Jez stepped out of her quarters and shut the door behind her.
They climbed down into the mess. Silo was in there, smoking a roll-up and drinking coffee. He was petting Slag, who was lying flat on the table. At the sight of Jez, the cat jumped to his feet and hissed. As soon as the way was clear, he bolted up the ladder and was gone.
Silo looked up with an expression of mild disinterest.
‘How’s the Ketty Jay?’ Frey asked.
‘She battered, but she tough. Need a workshop to make her pretty again, but nothing hurt too bad inside. I fixed her best I can.’
‘She’ll fly?’
‘She’ll fly fine.’
Frey nodded. ‘Can you give us the room?’
Silo spat in his palm and stubbed the roll-up into it. Then he got up and left. Since speaking with Silo, Crake couldn’t help seeing the Murthian’s relationship with his captain in a new light. They’d been companions so long that they barely noticed one another any more. They wore each other like old clothes.
‘Sit down,’ Frey said, motioning to the table in the centre of the mess. Jez and Crake sat opposite one another. The captain produced a bottle of rum from inside his coat and put it on the table between them.
‘She doesn’t drink,’ Crake said. He was beginning to get a dreadful idea what this was about.
‘Then you drink it,’ Frey replied.
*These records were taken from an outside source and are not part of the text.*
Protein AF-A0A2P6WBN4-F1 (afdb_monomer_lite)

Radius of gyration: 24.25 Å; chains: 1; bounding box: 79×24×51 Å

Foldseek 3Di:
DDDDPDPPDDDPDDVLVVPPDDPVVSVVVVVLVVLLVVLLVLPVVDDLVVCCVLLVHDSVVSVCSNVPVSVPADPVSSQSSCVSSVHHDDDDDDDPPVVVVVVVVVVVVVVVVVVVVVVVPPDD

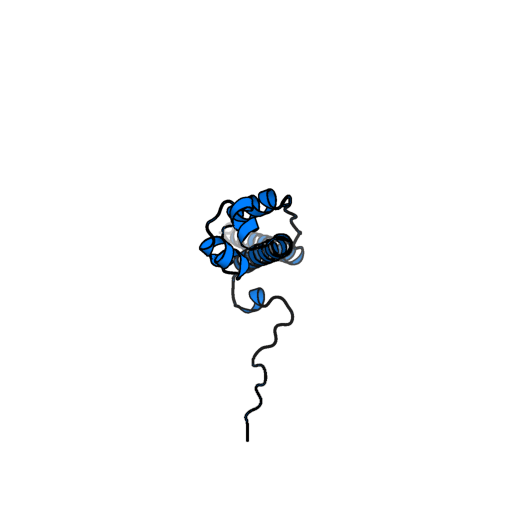pLDDT: mean 80.37, std 15.44, range [40.25, 97.5]

Structure (mmCIF, N/CA/C/O backbone):
data_AF-A0A2P6WBN4-F1
#
_entry.id   AF-A0A2P6WBN4-F1
#
loop_
_atom_site.group_PDB
_atom_site.id
_atom_site.type_symbol
_atom_site.label_atom_id
_atom_site.label_alt_id
_atom_site.label_comp_id
_atom_site.label_asym_id
_atom_site.label_entity_id
_atom_site.label_seq_id
_atom_site.pdbx_PDB_ins_code
_atom_site.Cartn_x
_atom_site.Cartn_y
_atom_site.Cartn_z
_atom_site.occupancy
_atom_site.B_iso_or_equiv
_atom_site.auth_seq_id
_atom_site.auth_comp_id
_atom_site.auth_asym_id
_atom_site.auth_atom_id
_atom_site.pdbx_PDB_model_num
ATOM 1 N N . MET A 1 1 ? -26.821 -8.442 -37.165 1.00 52.66 1 MET A N 1
ATOM 2 C CA . MET A 1 1 ? -25.832 -9.403 -36.624 1.00 52.66 1 MET A CA 1
ATOM 3 C C . MET A 1 1 ? -24.936 -8.666 -35.638 1.00 52.66 1 MET A C 1
ATOM 5 O O . MET A 1 1 ? -24.341 -7.672 -36.028 1.00 52.66 1 MET A O 1
ATOM 9 N N . ALA A 1 2 ? -24.908 -9.065 -34.363 1.00 56.50 2 ALA A N 1
ATOM 10 C CA . ALA A 1 2 ? -24.104 -8.391 -33.339 1.00 56.50 2 ALA A CA 1
ATOM 11 C C . ALA A 1 2 ? -22.615 -8.743 -33.505 1.00 56.50 2 ALA A C 1
ATOM 13 O O . ALA A 1 2 ? -22.253 -9.918 -33.578 1.00 56.50 2 ALA A O 1
ATOM 14 N N . LYS A 1 3 ? -21.760 -7.720 -33.598 1.00 65.00 3 LYS A N 1
ATOM 15 C CA . LYS A 1 3 ? -20.302 -7.850 -33.710 1.00 65.00 3 LYS A CA 1
ATOM 16 C C . LYS A 1 3 ? -19.765 -8.452 -32.406 1.00 65.00 3 LYS A C 1
ATOM 18 O O . LYS A 1 3 ? -20.012 -7.901 -31.336 1.00 65.00 3 LYS A O 1
ATOM 23 N N . ARG A 1 4 ? -19.082 -9.598 -32.480 1.00 63.97 4 ARG A N 1
ATOM 24 C CA . ARG A 1 4 ? -18.454 -10.231 -31.309 1.00 63.97 4 ARG A CA 1
ATOM 25 C C . ARG A 1 4 ? -17.362 -9.296 -30.775 1.00 63.97 4 ARG A C 1
ATOM 27 O O . ARG A 1 4 ? -16.555 -8.799 -31.558 1.00 63.97 4 ARG A O 1
ATOM 34 N N . ASN A 1 5 ? -17.354 -9.045 -29.466 1.00 71.38 5 ASN A N 1
ATOM 35 C CA . ASN A 1 5 ? -16.266 -8.339 -28.787 1.00 71.38 5 ASN A CA 1
ATOM 36 C C . ASN A 1 5 ? -15.067 -9.289 -28.686 1.00 71.38 5 ASN A C 1
ATOM 38 O O . ASN A 1 5 ? -14.907 -9.992 -27.689 1.00 71.38 5 ASN A O 1
ATOM 42 N N . GLU A 1 6 ? -14.259 -9.360 -29.741 1.00 71.25 6 GLU A N 1
ATOM 43 C CA . GLU A 1 6 ? -12.977 -10.055 -29.670 1.00 71.25 6 GLU A CA 1
ATOM 44 C C . GLU A 1 6 ? -11.930 -9.134 -29.027 1.00 71.25 6 GLU A C 1
ATOM 46 O O . GLU A 1 6 ? -11.828 -7.962 -29.402 1.00 71.25 6 GLU A O 1
ATOM 51 N N . PRO A 1 7 ? -11.178 -9.615 -28.021 1.00 72.06 7 PRO A N 1
ATOM 52 C CA . PRO A 1 7 ? -10.206 -8.790 -27.320 1.00 72.06 7 PRO A CA 1
ATOM 53 C C . PRO A 1 7 ? -9.041 -8.409 -28.246 1.00 72.06 7 PRO A C 1
ATOM 55 O O . PRO A 1 7 ? -8.263 -9.260 -28.666 1.00 72.06 7 PRO A O 1
ATOM 58 N N . THR A 1 8 ? -8.890 -7.107 -28.509 1.00 77.62 8 THR A N 1
ATOM 59 C CA . THR A 1 8 ? -7.827 -6.524 -29.352 1.00 77.62 8 THR A CA 1
ATOM 60 C C . THR A 1 8 ? -6.411 -6.764 -28.808 1.00 77.62 8 THR A C 1
ATOM 62 O O . THR A 1 8 ? -5.442 -6.711 -29.560 1.00 77.62 8 THR A O 1
ATOM 65 N N . HIS A 1 9 ? -6.263 -7.028 -27.506 1.00 76.56 9 HIS A N 1
ATOM 66 C CA . HIS A 1 9 ? -4.976 -7.308 -26.874 1.00 76.56 9 HIS A CA 1
ATOM 67 C C . HIS A 1 9 ? -5.145 -8.255 -25.684 1.00 76.56 9 HIS A C 1
ATOM 69 O O . HIS A 1 9 ? -6.046 -8.074 -24.864 1.00 76.56 9 HIS A O 1
ATOM 75 N N . ILE A 1 10 ? -4.262 -9.250 -25.578 1.00 75.25 10 ILE A N 1
ATOM 76 C CA . ILE A 1 10 ? -4.242 -10.214 -24.475 1.00 75.25 10 ILE A CA 1
ATOM 77 C C . ILE A 1 10 ? -2.875 -10.146 -23.799 1.00 75.25 10 ILE A C 1
ATOM 79 O O . ILE A 1 10 ? -1.879 -10.660 -24.309 1.00 75.25 10 ILE A O 1
ATOM 83 N N . THR A 1 11 ? -2.847 -9.543 -22.617 1.00 76.75 11 THR A N 1
ATOM 84 C CA . THR A 1 11 ? -1.679 -9.523 -21.738 1.00 76.75 11 THR A CA 1
ATOM 85 C C . THR A 1 11 ? -1.466 -10.898 -21.104 1.00 76.75 11 THR A C 1
ATOM 87 O O . THR A 1 11 ? -2.361 -11.427 -20.449 1.00 76.75 11 THR A O 1
ATOM 90 N N . ARG A 1 12 ? -0.264 -11.473 -21.245 1.00 72.19 12 ARG A N 1
ATOM 91 C CA . ARG A 1 12 ? 0.129 -12.743 -20.588 1.00 72.19 12 ARG A CA 1
ATOM 92 C C . ARG A 1 12 ? 0.900 -12.545 -19.272 1.00 72.19 12 ARG A C 1
ATOM 94 O O . ARG A 1 12 ? 1.269 -13.522 -18.628 1.00 72.19 12 ARG A O 1
ATOM 101 N N . GLY A 1 13 ? 1.164 -11.293 -18.894 1.00 75.94 13 GLY A N 1
ATOM 102 C CA . GLY A 1 13 ? 1.935 -10.898 -17.712 1.00 75.94 13 GLY A CA 1
ATOM 103 C C . GLY A 1 13 ? 1.224 -9.832 -16.877 1.00 75.94 13 GLY A C 1
ATOM 104 O O . GLY A 1 13 ? 0.016 -9.895 -16.666 1.00 75.94 13 GLY A O 1
ATOM 105 N N . SER A 1 14 ? 1.966 -8.844 -16.373 1.00 75.81 14 SER A N 1
ATOM 106 C CA . SER A 1 14 ? 1.339 -7.698 -15.712 1.00 75.81 14 SER A CA 1
ATOM 107 C C . SER A 1 14 ? 0.878 -6.693 -16.756 1.00 75.81 14 SER A C 1
ATOM 109 O O . SER A 1 14 ? 1.683 -6.242 -1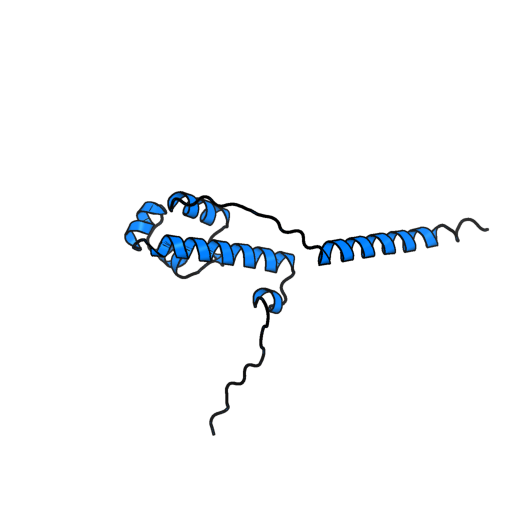7.562 1.00 75.81 14 SER A O 1
ATOM 111 N N . VAL A 1 15 ? -0.381 -6.258 -16.679 1.00 78.62 15 VAL A N 1
ATOM 112 C CA . VAL A 1 15 ? -0.910 -5.188 -17.547 1.00 78.62 15 VAL A CA 1
ATOM 113 C C . VAL A 1 15 ? -0.057 -3.921 -17.446 1.00 78.62 15 VAL A C 1
ATOM 115 O O . VAL A 1 15 ? 0.116 -3.218 -18.429 1.00 78.62 15 VAL A O 1
ATOM 118 N N . LEU A 1 16 ? 0.566 -3.661 -16.291 1.00 77.44 16 LEU A N 1
ATOM 119 C CA . LEU A 1 16 ? 1.463 -2.518 -16.107 1.00 77.44 16 LEU A CA 1
ATOM 120 C C . LEU A 1 16 ? 2.721 -2.572 -16.988 1.00 77.44 16 LEU A C 1
ATOM 122 O O . LEU A 1 16 ? 3.265 -1.515 -17.296 1.00 77.44 16 LEU A O 1
ATOM 126 N N . ASP A 1 17 ? 3.174 -3.762 -17.392 1.00 77.81 17 ASP A N 1
ATOM 127 C CA . ASP A 1 17 ? 4.307 -3.909 -18.315 1.00 77.81 17 ASP A CA 1
ATOM 128 C C . ASP A 1 17 ? 3.906 -3.601 -19.766 1.00 77.81 17 ASP A C 1
ATOM 130 O O . ASP A 1 17 ? 4.729 -3.124 -20.545 1.00 77.81 17 ASP A O 1
ATOM 134 N N . ASP A 1 18 ? 2.632 -3.801 -20.108 1.00 78.31 18 ASP A N 1
ATOM 135 C CA . ASP A 1 18 ? 2.115 -3.673 -21.475 1.00 78.31 18 ASP A CA 1
ATOM 136 C C . ASP A 1 18 ? 1.603 -2.257 -21.793 1.00 78.31 18 ASP A C 1
ATOM 138 O O . ASP A 1 18 ? 1.305 -1.934 -22.939 1.00 78.31 18 ASP A O 1
ATOM 142 N N . LEU A 1 19 ? 1.531 -1.381 -20.785 1.00 79.81 19 LEU A N 1
ATOM 143 C CA . LEU A 1 19 ? 1.071 0.008 -20.917 1.00 79.81 19 LEU A CA 1
ATOM 144 C C . LEU A 1 19 ? 2.163 0.985 -21.395 1.00 79.81 19 LEU A C 1
ATOM 146 O O . LEU A 1 19 ? 1.941 2.195 -21.408 1.00 79.81 19 LEU A O 1
ATOM 150 N N . GLY A 1 20 ? 3.351 0.493 -21.762 1.00 81.06 20 GLY A N 1
ATOM 151 C CA . GLY A 1 20 ? 4.444 1.326 -22.280 1.00 81.06 20 GLY A CA 1
ATOM 152 C C . GLY A 1 20 ? 5.162 2.179 -21.225 1.00 81.06 20 GLY A C 1
ATOM 153 O O . GLY A 1 20 ? 5.864 3.131 -21.568 1.00 81.06 20 GLY A O 1
ATOM 154 N N . PHE A 1 21 ? 5.007 1.870 -19.934 1.00 85.38 21 PHE A N 1
ATOM 155 C CA . PHE A 1 21 ? 5.788 2.517 -18.878 1.00 85.38 21 PHE A CA 1
ATOM 156 C C . PHE A 1 21 ? 7.254 2.069 -18.907 1.00 85.38 21 PHE A C 1
ATOM 158 O O . PHE A 1 21 ? 7.570 0.945 -19.297 1.00 85.38 21 PHE A O 1
ATOM 165 N N . SER A 1 22 ? 8.166 2.923 -18.423 1.00 87.69 22 SER A N 1
ATOM 166 C CA . SER A 1 22 ? 9.539 2.479 -18.170 1.00 87.69 22 SER A CA 1
ATOM 167 C C . SER A 1 22 ? 9.545 1.353 -17.121 1.00 87.69 22 SER A C 1
ATOM 169 O O . SER A 1 22 ? 8.694 1.360 -16.224 1.00 87.69 22 SER A O 1
ATOM 171 N N . PRO A 1 23 ? 10.508 0.411 -17.167 1.00 85.06 23 PRO A N 1
ATOM 172 C CA . PRO A 1 23 ? 10.589 -0.676 -16.189 1.00 85.06 23 PRO A CA 1
ATOM 173 C C . PRO A 1 23 ? 10.619 -0.188 -14.734 1.00 85.06 23 PRO A C 1
ATOM 175 O O . PRO A 1 23 ? 10.022 -0.804 -13.855 1.00 85.06 23 PRO A O 1
ATOM 178 N N . GLU A 1 24 ? 11.274 0.947 -14.484 1.00 87.25 24 GLU A N 1
ATOM 179 C CA . GLU A 1 24 ? 11.347 1.601 -13.173 1.00 87.25 24 GLU A CA 1
ATOM 180 C C . GLU A 1 24 ? 9.972 2.103 -12.716 1.00 87.25 24 GLU A C 1
ATOM 182 O O . GLU A 1 24 ? 9.529 1.814 -11.604 1.00 87.25 24 GLU A O 1
ATOM 187 N N . LYS A 1 25 ? 9.248 2.805 -13.597 1.00 89.38 25 LYS A N 1
ATOM 188 C CA . LYS A 1 25 ? 7.908 3.318 -13.299 1.00 89.38 25 LYS A CA 1
ATOM 189 C C . LYS A 1 25 ? 6.903 2.182 -13.112 1.00 89.38 25 LYS A C 1
ATOM 191 O O . LYS A 1 25 ? 6.099 2.231 -12.181 1.00 89.38 25 LYS A O 1
ATOM 196 N N . ALA A 1 26 ? 6.971 1.149 -13.951 1.00 90.12 26 ALA A N 1
ATOM 197 C CA . ALA A 1 26 ? 6.155 -0.053 -13.815 1.00 90.12 26 ALA A CA 1
ATOM 198 C C . ALA A 1 26 ? 6.420 -0.757 -12.475 1.00 90.12 26 ALA A C 1
ATOM 200 O O . ALA A 1 26 ? 5.472 -1.159 -11.802 1.00 90.12 26 ALA A O 1
ATOM 201 N N . ALA A 1 27 ? 7.682 -0.846 -12.038 1.00 88.88 27 ALA A N 1
ATOM 202 C CA . ALA A 1 27 ? 8.035 -1.412 -10.738 1.00 88.88 27 ALA A CA 1
ATOM 203 C C . ALA A 1 27 ? 7.426 -0.615 -9.572 1.00 88.88 27 ALA A C 1
ATOM 205 O O . ALA A 1 27 ? 6.816 -1.212 -8.687 1.00 88.88 27 ALA A O 1
ATOM 206 N N . ILE A 1 28 ? 7.507 0.720 -9.599 1.00 90.25 28 ILE A N 1
ATOM 207 C CA . ILE A 1 28 ? 6.888 1.581 -8.575 1.00 90.25 28 ILE A CA 1
ATOM 208 C C . ILE A 1 28 ? 5.366 1.382 -8.541 1.00 90.25 28 ILE A C 1
ATOM 210 O O . ILE A 1 28 ? 4.782 1.228 -7.466 1.00 90.25 28 ILE A O 1
ATOM 214 N N . LEU A 1 29 ? 4.716 1.357 -9.709 1.00 90.38 29 LEU A N 1
ATOM 215 C CA . LEU A 1 29 ? 3.271 1.139 -9.826 1.00 90.38 29 LEU A CA 1
ATOM 216 C C . LEU A 1 29 ? 2.858 -0.228 -9.272 1.00 90.38 29 LEU A C 1
ATOM 218 O O . LEU A 1 29 ? 1.890 -0.305 -8.518 1.00 90.38 29 LEU A O 1
ATOM 222 N N . LYS A 1 30 ? 3.618 -1.283 -9.588 1.00 90.38 30 LYS A N 1
ATOM 223 C CA . LYS A 1 30 ? 3.406 -2.634 -9.053 1.00 90.38 30 LYS A CA 1
ATOM 224 C C . LYS A 1 30 ? 3.539 -2.663 -7.538 1.00 90.38 30 LYS A C 1
ATOM 226 O O . LYS A 1 30 ? 2.617 -3.116 -6.873 1.00 90.38 30 LYS A O 1
ATOM 231 N N . MET A 1 31 ? 4.622 -2.109 -6.989 1.00 91.38 31 MET A N 1
ATOM 232 C CA . MET A 1 31 ? 4.823 -2.036 -5.537 1.00 91.38 31 MET A CA 1
ATOM 233 C C . MET A 1 31 ? 3.668 -1.309 -4.844 1.00 91.38 31 MET A C 1
ATOM 235 O O . MET A 1 31 ? 3.159 -1.770 -3.825 1.00 91.38 31 MET A O 1
ATOM 239 N N . LYS A 1 32 ? 3.228 -0.182 -5.413 1.00 92.00 32 LYS A N 1
ATOM 240 C CA . LYS A 1 32 ? 2.118 0.601 -4.867 1.00 92.00 32 LYS A CA 1
ATOM 241 C C . LYS A 1 32 ? 0.795 -0.165 -4.918 1.00 92.00 32 LYS A C 1
ATOM 243 O O . LYS A 1 32 ? 0.039 -0.127 -3.950 1.00 92.00 32 LYS A O 1
ATOM 248 N N . ALA A 1 33 ? 0.525 -0.854 -6.024 1.00 91.81 33 ALA A N 1
ATOM 249 C CA . ALA A 1 33 ? -0.674 -1.665 -6.194 1.00 91.81 33 ALA A CA 1
ATOM 250 C C . ALA A 1 33 ? -0.687 -2.876 -5.249 1.00 91.81 33 ALA A C 1
ATOM 252 O O . ALA A 1 33 ? -1.692 -3.113 -4.586 1.00 91.81 33 ALA A O 1
ATOM 253 N N . GLU A 1 34 ? 0.429 -3.602 -5.139 1.00 92.12 34 GLU A N 1
ATOM 254 C CA . GLU A 1 34 ? 0.569 -4.753 -4.241 1.00 92.12 34 GLU A CA 1
ATOM 255 C C . GLU A 1 34 ? 0.386 -4.348 -2.777 1.00 92.12 34 GLU A C 1
ATOM 257 O O . GLU A 1 34 ? -0.386 -4.980 -2.054 1.00 92.12 34 GLU A O 1
ATOM 262 N N . PHE A 1 35 ? 1.041 -3.265 -2.344 1.00 93.25 35 PHE A N 1
ATOM 263 C CA . PHE A 1 35 ? 0.919 -2.804 -0.966 1.00 93.25 35 PHE A CA 1
ATOM 264 C C . PHE A 1 35 ? -0.506 -2.334 -0.649 1.00 93.25 35 PHE A C 1
ATOM 266 O O . PHE A 1 35 ? -1.064 -2.697 0.387 1.00 93.25 35 PHE A O 1
ATOM 273 N N . HIS A 1 36 ? -1.132 -1.574 -1.553 1.00 93.06 36 HIS A N 1
ATOM 274 C CA . HIS A 1 36 ? -2.521 -1.158 -1.371 1.00 93.06 36 HIS A CA 1
ATOM 275 C C . HIS A 1 36 ? -3.470 -2.356 -1.308 1.00 93.06 36 HIS A C 1
ATOM 277 O O . HIS A 1 36 ? -4.301 -2.407 -0.408 1.00 93.06 36 HIS A O 1
ATOM 283 N N . ALA A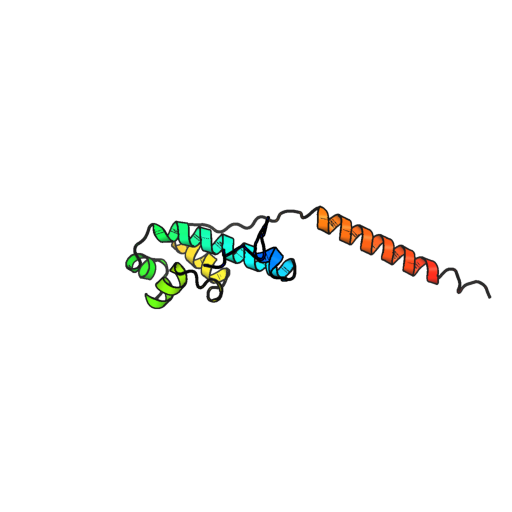 1 37 ? -3.314 -3.344 -2.192 1.00 92.31 37 ALA A N 1
ATOM 284 C CA . ALA A 1 37 ? -4.151 -4.540 -2.196 1.00 92.31 37 ALA A CA 1
ATOM 285 C C . ALA A 1 37 ? -4.077 -5.300 -0.863 1.00 92.31 37 ALA A C 1
ATOM 287 O O . ALA A 1 37 ? -5.113 -5.695 -0.328 1.00 92.31 37 ALA A O 1
ATOM 288 N N . GLU A 1 38 ? -2.876 -5.458 -0.299 1.00 93.62 38 GLU A N 1
ATOM 289 C CA . GLU A 1 38 ? -2.701 -6.079 1.017 1.00 93.62 38 GLU A CA 1
ATOM 290 C C . GLU A 1 38 ? -3.364 -5.260 2.125 1.00 93.62 38 GLU A C 1
ATOM 292 O O . GLU A 1 38 ? -4.093 -5.793 2.958 1.00 93.62 38 GLU A O 1
ATOM 297 N N . LEU A 1 39 ? -3.188 -3.941 2.093 1.00 93.31 39 LEU A N 1
ATOM 298 C CA . LEU A 1 39 ? -3.779 -3.058 3.088 1.00 93.31 39 LEU A CA 1
ATOM 299 C C . LEU A 1 39 ? -5.314 -3.071 3.036 1.00 93.31 39 LEU A C 1
ATOM 301 O O . LEU A 1 39 ? -5.967 -3.041 4.077 1.00 93.31 39 LEU A O 1
ATOM 305 N N . ILE A 1 40 ? -5.898 -3.160 1.839 1.00 93.38 40 ILE A N 1
ATOM 306 C CA . ILE A 1 40 ? -7.343 -3.313 1.646 1.00 93.38 40 ILE A CA 1
ATOM 307 C C . ILE A 1 40 ? -7.835 -4.652 2.175 1.00 93.38 40 ILE A C 1
ATOM 309 O O . ILE A 1 40 ? -8.894 -4.689 2.799 1.00 93.38 40 ILE A O 1
ATOM 313 N N . ARG A 1 41 ? -7.088 -5.742 1.957 1.00 93.50 41 ARG A N 1
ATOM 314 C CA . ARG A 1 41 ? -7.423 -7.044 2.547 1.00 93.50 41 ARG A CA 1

He straightened, standing over them. ‘Something’s going on between you two. Has been since you went to Scorchwood Heights. I don’t know what it is, and I don’t want to know, ’cause it’s no business of mine. But I need my crew to act like a crew, and I can’t have this damned bickering all the time. The only way we’re gonna survive is if we work together. If you can’t, next port we reach, one of you is getting off.’